RADAR KUDUS – Menunaikan ibadah haji merupakan impian besar bagi setiap muslim.
Namun, tidak semua orang dapat segera mewujudkannya karena keterbatasan biaya, kesehatan, maupun kesempatan.
Karena itu, selain berusaha secara lahir dengan menabung dan mempersiapkan diri.
Banyak umat Islam yang menempuh jalan spiritual melalui doa dan amalan khusus sebagai bentuk ikhtiar memohon panggilan ke Tanah Suci.
Tradisi amalan ini diwariskan turun-temurun sebagai bentuk penguatan harapan, bahwa Allah SWT mampu memudahkan segala urusan bagi hamba-Nya yang bersungguh-sungguh.
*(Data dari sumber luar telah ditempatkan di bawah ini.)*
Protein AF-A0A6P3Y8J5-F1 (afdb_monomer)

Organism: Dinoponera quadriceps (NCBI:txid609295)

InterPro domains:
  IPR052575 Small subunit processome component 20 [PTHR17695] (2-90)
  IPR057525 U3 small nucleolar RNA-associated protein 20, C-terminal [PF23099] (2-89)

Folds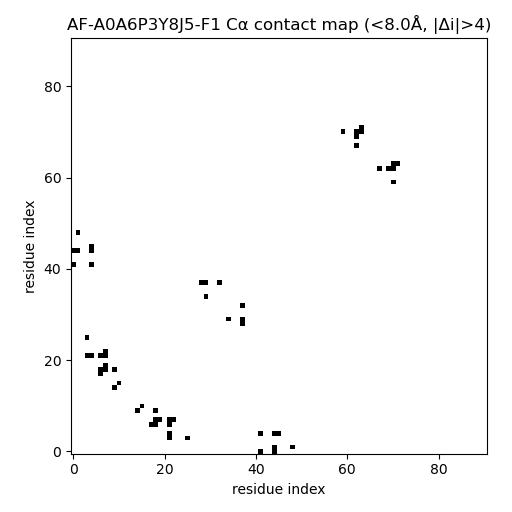eek 3Di:
DLVLLVLCVDPDPVSVVVNVVSVVVLVVVCVVCDPVRSVVVSVVSVVVVVVVVVVVVVVLVCCCVVPVVVNVVVVVVVVVVVVVVVVVVVD

Radius of gyration: 17.97 Å; Cα contacts (8 Å, |Δi|>4): 30; chains: 1; bounding box: 37×35×43 Å

Structure (mmCIF, N/CA/C/O backbone):
data_AF-A0A6P3Y8J5-F1
#
_entry.id   AF-A0A6P3Y8J5-F1
#
loop_
_atom_site.group_PDB
_atom_site.id
_atom_site.type_symbol
_atom_site.label_atom_id
_atom_site.label_alt_id
_atom_site.label_comp_id
_atom_site.label_asym_id
_atom_site.label_entity_id
_atom_site.label_seq_id
_atom_site.pdbx_PDB_ins_code
_atom_site.Cartn_x
_atom_site.Cartn_y
_atom_site.Cartn_z
_atom_site.occupancy
_atom_site.B_iso_or_equiv
_atom_site.auth_seq_id
_atom_site.auth_comp_id
_atom_site.auth_asym_id
_atom_site.auth_atom_id
_atom_site.pdbx_PDB_model_num
ATOM 1 N N . MET A 1 1 ? -15.581 -1.817 2.636 1.00 62.66 1 MET A N 1
ATOM 2 C CA . MET A 1 1 ? -14.254 -1.967 3.286 1.00 62.66 1 MET A CA 1
ATOM 3 C C . MET A 1 1 ? -13.067 -1.873 2.329 1.00 62.66 1 MET A C 1
ATOM 5 O O . MET A 1 1 ? -12.146 -1.140 2.641 1.00 62.66 1 MET A O 1
ATOM 9 N N . SER A 1 2 ? -13.046 -2.558 1.176 1.00 72.38 2 SER A N 1
ATOM 10 C CA . SER A 1 2 ? -11.851 -2.565 0.300 1.00 72.38 2 SER A CA 1
ATOM 11 C C . SER A 1 2 ? -11.292 -1.189 -0.126 1.00 72.38 2 SER A C 1
ATOM 13 O O . SER A 1 2 ? -10.070 -1.057 -0.098 1.00 72.38 2 SER A O 1
ATOM 15 N N . PRO A 1 3 ? -12.097 -0.180 -0.522 1.00 82.81 3 PRO A N 1
ATOM 16 C CA . PRO A 1 3 ? -11.561 1.151 -0.834 1.00 82.81 3 PRO A CA 1
ATOM 17 C C . PRO A 1 3 ? -11.134 1.914 0.428 1.00 82.81 3 PRO A C 1
ATOM 19 O O . PRO A 1 3 ? -10.065 2.505 0.450 1.00 82.81 3 PRO A O 1
ATOM 22 N N . LEU A 1 4 ? -11.897 1.798 1.517 1.00 87.12 4 LEU A N 1
ATOM 23 C CA . LEU A 1 4 ? -11.599 2.435 2.805 1.00 87.12 4 LEU A CA 1
ATOM 24 C C . LEU A 1 4 ? -10.203 2.060 3.337 1.00 87.12 4 LEU A C 1
ATOM 26 O O . LEU A 1 4 ? -9.418 2.927 3.702 1.00 87.12 4 LEU A O 1
ATOM 30 N N . VAL A 1 5 ? -9.869 0.764 3.327 1.00 85.81 5 VAL A N 1
ATOM 31 C CA . VAL A 1 5 ? -8.566 0.258 3.802 1.00 85.81 5 VAL A CA 1
ATOM 32 C C . VAL A 1 5 ? -7.409 0.802 2.959 1.00 85.81 5 VAL A C 1
ATOM 34 O O . VAL A 1 5 ? -6.347 1.120 3.491 1.00 85.81 5 VAL A O 1
ATOM 37 N N . ARG A 1 6 ? -7.619 0.969 1.649 1.00 87.00 6 ARG A N 1
ATOM 38 C CA . ARG A 1 6 ? -6.628 1.561 0.745 1.00 87.00 6 ARG A CA 1
ATOM 39 C C . ARG A 1 6 ? -6.376 3.032 1.068 1.00 87.00 6 ARG A C 1
ATOM 41 O O . ARG A 1 6 ? -5.215 3.429 1.132 1.00 87.00 6 ARG A O 1
ATOM 48 N N . GLU A 1 7 ? -7.424 3.827 1.258 1.00 87.31 7 GLU A N 1
ATOM 49 C CA . GLU A 1 7 ? -7.275 5.263 1.534 1.00 87.31 7 GLU A CA 1
ATOM 50 C C . GLU A 1 7 ? -6.611 5.514 2.894 1.00 87.31 7 GLU A C 1
ATOM 52 O O . GLU A 1 7 ? -5.746 6.379 3.014 1.00 87.31 7 GLU A O 1
ATOM 57 N N . ILE A 1 8 ? -6.900 4.677 3.895 1.00 87.06 8 ILE A N 1
ATOM 58 C CA . ILE A 1 8 ? -6.215 4.721 5.197 1.00 87.06 8 ILE A CA 1
ATOM 59 C C . ILE A 1 8 ? -4.718 4.401 5.055 1.00 87.06 8 ILE A C 1
ATOM 61 O O . ILE A 1 8 ? -3.889 5.045 5.698 1.00 87.06 8 ILE A O 1
ATOM 65 N N . ALA A 1 9 ? -4.365 3.430 4.207 1.00 84.75 9 ALA A N 1
ATOM 66 C CA . ALA A 1 9 ? -2.983 3.011 3.965 1.00 84.75 9 ALA A CA 1
ATOM 67 C C . ALA A 1 9 ? -2.198 3.941 3.015 1.00 84.75 9 ALA A C 1
ATOM 69 O O . ALA A 1 9 ? -0.995 3.750 2.825 1.00 84.75 9 ALA A O 1
ATOM 70 N N . THR A 1 10 ? -2.850 4.924 2.387 1.00 83.56 10 THR A N 1
ATOM 71 C CA . THR A 1 10 ? -2.213 5.816 1.410 1.00 83.56 10 THR A CA 1
ATOM 72 C C . THR A 1 10 ? -1.499 6.967 2.122 1.00 83.56 10 THR A C 1
ATOM 74 O O . THR A 1 10 ? -2.120 7.792 2.790 1.00 83.56 10 THR A O 1
ATOM 77 N N . THR A 1 11 ? -0.175 7.042 1.971 1.00 79.25 11 THR A N 1
ATOM 78 C CA . THR A 1 11 ? 0.690 8.031 2.645 1.00 79.25 11 THR A CA 1
ATOM 79 C C . THR A 1 11 ? 1.001 9.265 1.797 1.00 79.25 11 THR A C 1
ATOM 81 O O . THR A 1 11 ? 1.829 10.082 2.183 1.00 79.25 11 THR A O 1
ATOM 84 N N . GLU A 1 12 ? 0.353 9.421 0.642 1.00 80.94 12 GLU A N 1
ATOM 85 C CA . GLU A 1 12 ? 0.535 10.597 -0.212 1.00 80.94 12 GLU A CA 1
ATOM 86 C C . GLU A 1 12 ? -0.001 11.859 0.493 1.00 80.94 12 GLU A C 1
ATOM 88 O O . GLU A 1 12 ? -1.103 11.855 1.052 1.00 80.94 12 GLU A O 1
ATOM 93 N N . GLU A 1 13 ? 0.792 12.936 0.483 1.00 74.19 13 GLU A N 1
ATOM 94 C CA . GLU A 1 13 ? 0.447 14.233 1.094 1.00 74.19 13 GLU A CA 1
ATOM 95 C C . GLU A 1 13 ? -0.752 14.899 0.414 1.00 74.19 13 GLU A C 1
ATOM 97 O O . GLU A 1 13 ? -1.560 15.534 1.078 1.00 74.19 13 GLU A O 1
ATOM 102 N N . SER A 1 14 ? -0.944 14.682 -0.889 1.00 79.38 14 SER A N 1
ATOM 103 C CA . SER A 1 14 ? -2.109 15.200 -1.618 1.00 79.38 14 SER A CA 1
ATOM 104 C C . SER A 1 14 ? -3.445 14.627 -1.134 1.00 79.38 14 SER A C 1
ATOM 106 O O . SER A 1 14 ? -4.489 15.188 -1.440 1.00 79.38 14 SER A O 1
ATOM 108 N N . ASN A 1 15 ? -3.426 13.513 -0.392 1.00 84.25 15 ASN A N 1
ATOM 109 C CA . ASN A 1 15 ? -4.627 12.767 -0.008 1.00 84.25 15 ASN A CA 1
ATOM 110 C C . ASN A 1 15 ? -4.896 12.844 1.506 1.00 84.25 15 ASN A C 1
ATOM 112 O O . ASN A 1 15 ? -5.560 11.966 2.060 1.00 84.25 15 ASN A O 1
ATOM 116 N N . VAL A 1 16 ? -4.351 13.852 2.200 1.00 86.62 16 VAL A N 1
ATOM 117 C CA . VAL A 1 16 ? -4.479 14.009 3.663 1.00 86.62 16 VAL A CA 1
ATOM 118 C C . VAL A 1 16 ? -5.944 14.071 4.103 1.00 86.62 16 VAL A C 1
ATOM 120 O O . VAL A 1 16 ? -6.329 13.310 4.993 1.00 86.62 16 VAL A O 1
ATOM 123 N N . GLU A 1 17 ? -6.762 14.887 3.438 1.00 89.00 17 GLU A N 1
ATOM 124 C CA . GLU A 1 17 ? -8.191 15.036 3.755 1.00 89.00 17 GLU A CA 1
ATOM 125 C C . GLU A 1 17 ? -8.968 13.734 3.547 1.00 89.00 17 GLU A C 1
ATOM 127 O O . GLU A 1 17 ? -9.713 13.283 4.418 1.00 89.00 17 GLU A O 1
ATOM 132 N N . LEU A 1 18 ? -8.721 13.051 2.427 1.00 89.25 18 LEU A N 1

Memulai Amalan Setelah Subuh dan Maghrib
Amalan ini dilakukan secara rutin setiap selesai salat Subuh dan Maghrib.
Setelah salam, dianjurkan menghadap kiblat, kemudian bersujud dengan penuh khusyuk.
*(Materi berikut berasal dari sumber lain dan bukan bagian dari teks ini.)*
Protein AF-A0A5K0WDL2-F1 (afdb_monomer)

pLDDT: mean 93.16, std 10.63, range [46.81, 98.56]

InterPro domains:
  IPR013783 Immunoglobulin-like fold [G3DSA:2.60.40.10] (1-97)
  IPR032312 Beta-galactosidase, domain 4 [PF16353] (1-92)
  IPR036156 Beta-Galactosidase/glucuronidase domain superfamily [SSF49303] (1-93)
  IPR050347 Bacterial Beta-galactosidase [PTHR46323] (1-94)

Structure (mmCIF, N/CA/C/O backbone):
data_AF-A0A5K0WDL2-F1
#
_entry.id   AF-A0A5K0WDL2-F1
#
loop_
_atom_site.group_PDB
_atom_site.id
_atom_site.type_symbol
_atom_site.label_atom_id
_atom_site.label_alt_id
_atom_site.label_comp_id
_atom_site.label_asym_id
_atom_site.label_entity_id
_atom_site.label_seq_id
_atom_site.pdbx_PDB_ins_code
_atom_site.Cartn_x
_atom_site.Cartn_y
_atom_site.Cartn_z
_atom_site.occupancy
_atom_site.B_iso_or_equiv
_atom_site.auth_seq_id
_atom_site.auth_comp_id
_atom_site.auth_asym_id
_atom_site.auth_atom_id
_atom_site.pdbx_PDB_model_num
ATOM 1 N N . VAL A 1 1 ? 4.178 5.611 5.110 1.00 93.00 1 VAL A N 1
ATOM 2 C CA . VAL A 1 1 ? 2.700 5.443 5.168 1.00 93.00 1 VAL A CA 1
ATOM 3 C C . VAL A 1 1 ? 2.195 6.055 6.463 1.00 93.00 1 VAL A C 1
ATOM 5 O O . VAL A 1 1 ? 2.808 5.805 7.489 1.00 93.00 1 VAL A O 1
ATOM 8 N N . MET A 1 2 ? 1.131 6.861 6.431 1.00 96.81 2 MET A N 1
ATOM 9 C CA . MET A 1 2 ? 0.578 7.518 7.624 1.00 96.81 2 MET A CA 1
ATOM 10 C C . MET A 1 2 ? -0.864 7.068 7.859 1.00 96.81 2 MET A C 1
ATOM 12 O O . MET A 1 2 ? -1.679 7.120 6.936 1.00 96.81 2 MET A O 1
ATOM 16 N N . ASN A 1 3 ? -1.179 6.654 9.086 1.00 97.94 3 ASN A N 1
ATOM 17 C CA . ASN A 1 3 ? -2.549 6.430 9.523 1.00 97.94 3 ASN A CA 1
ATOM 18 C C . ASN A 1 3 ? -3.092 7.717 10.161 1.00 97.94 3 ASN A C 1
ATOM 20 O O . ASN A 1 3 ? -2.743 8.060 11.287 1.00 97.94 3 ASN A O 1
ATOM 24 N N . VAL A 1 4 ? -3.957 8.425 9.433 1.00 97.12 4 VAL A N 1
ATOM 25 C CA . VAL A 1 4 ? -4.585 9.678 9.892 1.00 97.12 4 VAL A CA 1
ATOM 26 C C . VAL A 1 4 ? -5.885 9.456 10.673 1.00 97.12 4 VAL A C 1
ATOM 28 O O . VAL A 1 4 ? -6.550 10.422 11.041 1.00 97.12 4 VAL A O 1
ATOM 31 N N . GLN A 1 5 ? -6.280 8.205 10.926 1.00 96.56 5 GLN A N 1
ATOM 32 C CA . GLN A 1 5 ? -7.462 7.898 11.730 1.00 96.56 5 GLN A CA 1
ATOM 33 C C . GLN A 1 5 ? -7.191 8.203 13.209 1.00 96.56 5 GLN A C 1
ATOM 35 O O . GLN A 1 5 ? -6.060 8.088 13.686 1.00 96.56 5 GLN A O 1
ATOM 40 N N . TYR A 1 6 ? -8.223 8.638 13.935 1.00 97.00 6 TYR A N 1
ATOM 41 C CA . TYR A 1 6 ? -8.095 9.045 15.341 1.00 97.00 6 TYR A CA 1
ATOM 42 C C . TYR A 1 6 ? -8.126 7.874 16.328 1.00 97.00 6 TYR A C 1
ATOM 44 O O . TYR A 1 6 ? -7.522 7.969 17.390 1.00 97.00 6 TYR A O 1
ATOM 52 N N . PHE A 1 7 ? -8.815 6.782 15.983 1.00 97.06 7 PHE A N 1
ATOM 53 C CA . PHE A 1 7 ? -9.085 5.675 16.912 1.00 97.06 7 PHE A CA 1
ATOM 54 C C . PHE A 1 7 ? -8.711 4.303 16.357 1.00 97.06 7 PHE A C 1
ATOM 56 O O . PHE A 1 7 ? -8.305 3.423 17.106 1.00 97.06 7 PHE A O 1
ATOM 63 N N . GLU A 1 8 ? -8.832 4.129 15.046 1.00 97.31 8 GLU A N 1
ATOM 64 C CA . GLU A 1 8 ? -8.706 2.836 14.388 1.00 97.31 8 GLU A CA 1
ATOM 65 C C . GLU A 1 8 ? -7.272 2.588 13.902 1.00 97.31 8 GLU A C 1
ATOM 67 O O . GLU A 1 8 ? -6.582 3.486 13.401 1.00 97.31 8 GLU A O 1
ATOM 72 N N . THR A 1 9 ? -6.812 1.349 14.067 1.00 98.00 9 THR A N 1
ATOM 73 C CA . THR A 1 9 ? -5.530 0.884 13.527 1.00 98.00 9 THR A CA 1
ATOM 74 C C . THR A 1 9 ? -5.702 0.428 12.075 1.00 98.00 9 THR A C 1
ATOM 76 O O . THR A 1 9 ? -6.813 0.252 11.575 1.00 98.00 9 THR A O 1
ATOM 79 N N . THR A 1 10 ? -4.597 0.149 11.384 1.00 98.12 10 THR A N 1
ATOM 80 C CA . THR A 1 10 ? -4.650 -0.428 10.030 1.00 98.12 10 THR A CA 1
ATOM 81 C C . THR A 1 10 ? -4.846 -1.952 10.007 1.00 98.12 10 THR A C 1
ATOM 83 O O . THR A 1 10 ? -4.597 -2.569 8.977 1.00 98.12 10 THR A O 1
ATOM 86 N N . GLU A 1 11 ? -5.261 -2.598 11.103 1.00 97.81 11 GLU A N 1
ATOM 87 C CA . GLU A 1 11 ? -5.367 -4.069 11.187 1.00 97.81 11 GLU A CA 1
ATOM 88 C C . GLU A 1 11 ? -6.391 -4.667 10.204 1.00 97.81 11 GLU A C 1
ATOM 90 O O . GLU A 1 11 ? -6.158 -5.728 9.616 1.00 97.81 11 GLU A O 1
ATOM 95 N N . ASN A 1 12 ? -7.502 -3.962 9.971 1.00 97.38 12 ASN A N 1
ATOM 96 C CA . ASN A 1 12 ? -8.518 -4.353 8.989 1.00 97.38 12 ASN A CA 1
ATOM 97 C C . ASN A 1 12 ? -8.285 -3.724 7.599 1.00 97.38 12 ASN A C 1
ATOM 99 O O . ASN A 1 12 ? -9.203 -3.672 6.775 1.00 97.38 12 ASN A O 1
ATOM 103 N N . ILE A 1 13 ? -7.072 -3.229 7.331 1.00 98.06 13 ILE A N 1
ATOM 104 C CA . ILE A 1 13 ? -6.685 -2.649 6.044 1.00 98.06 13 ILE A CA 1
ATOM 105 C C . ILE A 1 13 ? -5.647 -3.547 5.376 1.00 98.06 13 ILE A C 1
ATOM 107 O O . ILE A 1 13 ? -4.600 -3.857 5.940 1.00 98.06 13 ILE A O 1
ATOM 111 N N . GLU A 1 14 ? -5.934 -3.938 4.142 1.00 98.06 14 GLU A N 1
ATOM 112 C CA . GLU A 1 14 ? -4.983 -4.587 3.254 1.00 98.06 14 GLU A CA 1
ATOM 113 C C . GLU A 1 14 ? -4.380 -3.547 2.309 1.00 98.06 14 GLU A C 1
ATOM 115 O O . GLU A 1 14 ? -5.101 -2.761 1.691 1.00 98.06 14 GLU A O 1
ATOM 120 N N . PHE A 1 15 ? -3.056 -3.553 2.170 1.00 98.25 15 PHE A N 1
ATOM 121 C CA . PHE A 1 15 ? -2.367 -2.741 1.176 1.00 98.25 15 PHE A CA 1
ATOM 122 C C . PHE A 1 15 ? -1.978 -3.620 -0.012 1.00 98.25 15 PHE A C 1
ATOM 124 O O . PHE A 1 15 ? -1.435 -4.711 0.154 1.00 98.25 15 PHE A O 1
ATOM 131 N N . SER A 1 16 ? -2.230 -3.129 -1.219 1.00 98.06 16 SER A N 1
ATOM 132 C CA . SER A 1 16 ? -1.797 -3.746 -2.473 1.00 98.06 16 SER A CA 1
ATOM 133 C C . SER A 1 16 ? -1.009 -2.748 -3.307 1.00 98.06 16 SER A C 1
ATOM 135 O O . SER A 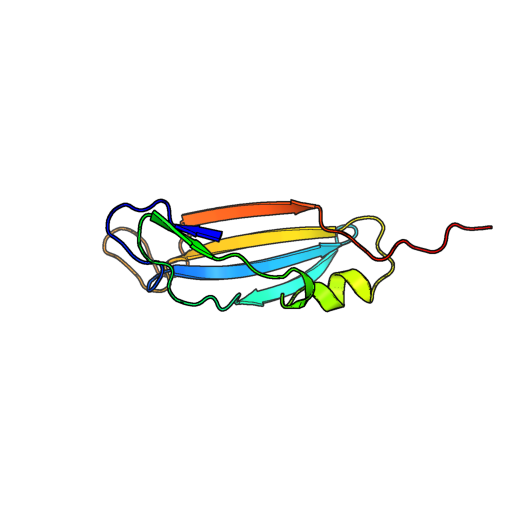1 16 ? -1.238 -1.541 -3.204 1.00 98.06 16 SER A O 1
ATOM 137 N N . TRP A 1 17 ? -0.122 -3.248 -4.155 1.00 98.25 17 TRP A N 1
ATOM 138 C CA . TRP A 1 17 ? 0.681 -2.449 -5.066 1.00 98.25 17 TRP A CA 1
ATOM 139 C C . TRP A 1 17 ? 0.534 -2.931 -6.509 1.00 98.25 17 TRP A C 1
ATOM 141 O O . TRP A 1 17 ? 0.261 -4.105 -6.764 1.00 98.25 17 TRP A O 1
ATOM 151 N N . MET A 1 18 ? 0.739 -2.016 -7.449 1.00 98.38 18 MET A N 1
ATOM 152 C CA . MET A 1 18 ? 0.850 -2.289 -8.878 1.00 98.38 18 MET A CA 1
ATOM 153 C C . MET A 1 18 ? 1.913 -1.370 -9.471 1.00 98.38 18 MET A C 1
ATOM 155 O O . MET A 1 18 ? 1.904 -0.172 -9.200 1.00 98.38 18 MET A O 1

Dalam posisi sujud, bacalah doa berikut satu kali:
سَجَدَ وَجْهِيَ لِلَّذِي خَلَقَهُ وَشَقَّ سَمْعَهُ وَبَصَرَهُ بِحَوْلِهِ وَقُوَّتِهِ تَبَارَكَ اللهُ أَحْسَنُ الْخَالِقِينَ
“Wajahku bersujud kepada Dzat yang menciptakannya, yang membuka pendengaran dan penglihatannya dengan kekuasaan-Nya. Maha Berkah Allah, sebaik-baik Pencipta.”
Doa ini menjadi bentuk ketundukan sekaligus pengakuan bahwa segala kemampuan manusia berasal dari Allah.
Membaca Al-Fatihah dan Doa Pengharapan
Setelah sujud, lanjutkan dengan membaca Surat Al-Fatihah sebanyak tujuh kali. Setiap selesai membaca Al-Fatihah, ucapkan doa singkat berikut satu kali:
بِجَاهِ سَيِّدِنَا مُحَمَّدٍ بِإِذْنِ اللهِ (Bijaahi sayyidina Muhammadin bi-idznillah).
Pada saat membaca doa tersebut, hadirkan dalam hati permohonan agar diberi kesempatan segera menunaikan ibadah haji.
Setelah itu, berdirilah dengan penuh harap, angkat kedua tangan, lalu bacalah dua kalimat syahadat sebanyak tiga kali.
Momentum ini menjadi saat terbaik untuk memohon kepada Allah agar dimudahkan segala jalan menuju Tanah Suci.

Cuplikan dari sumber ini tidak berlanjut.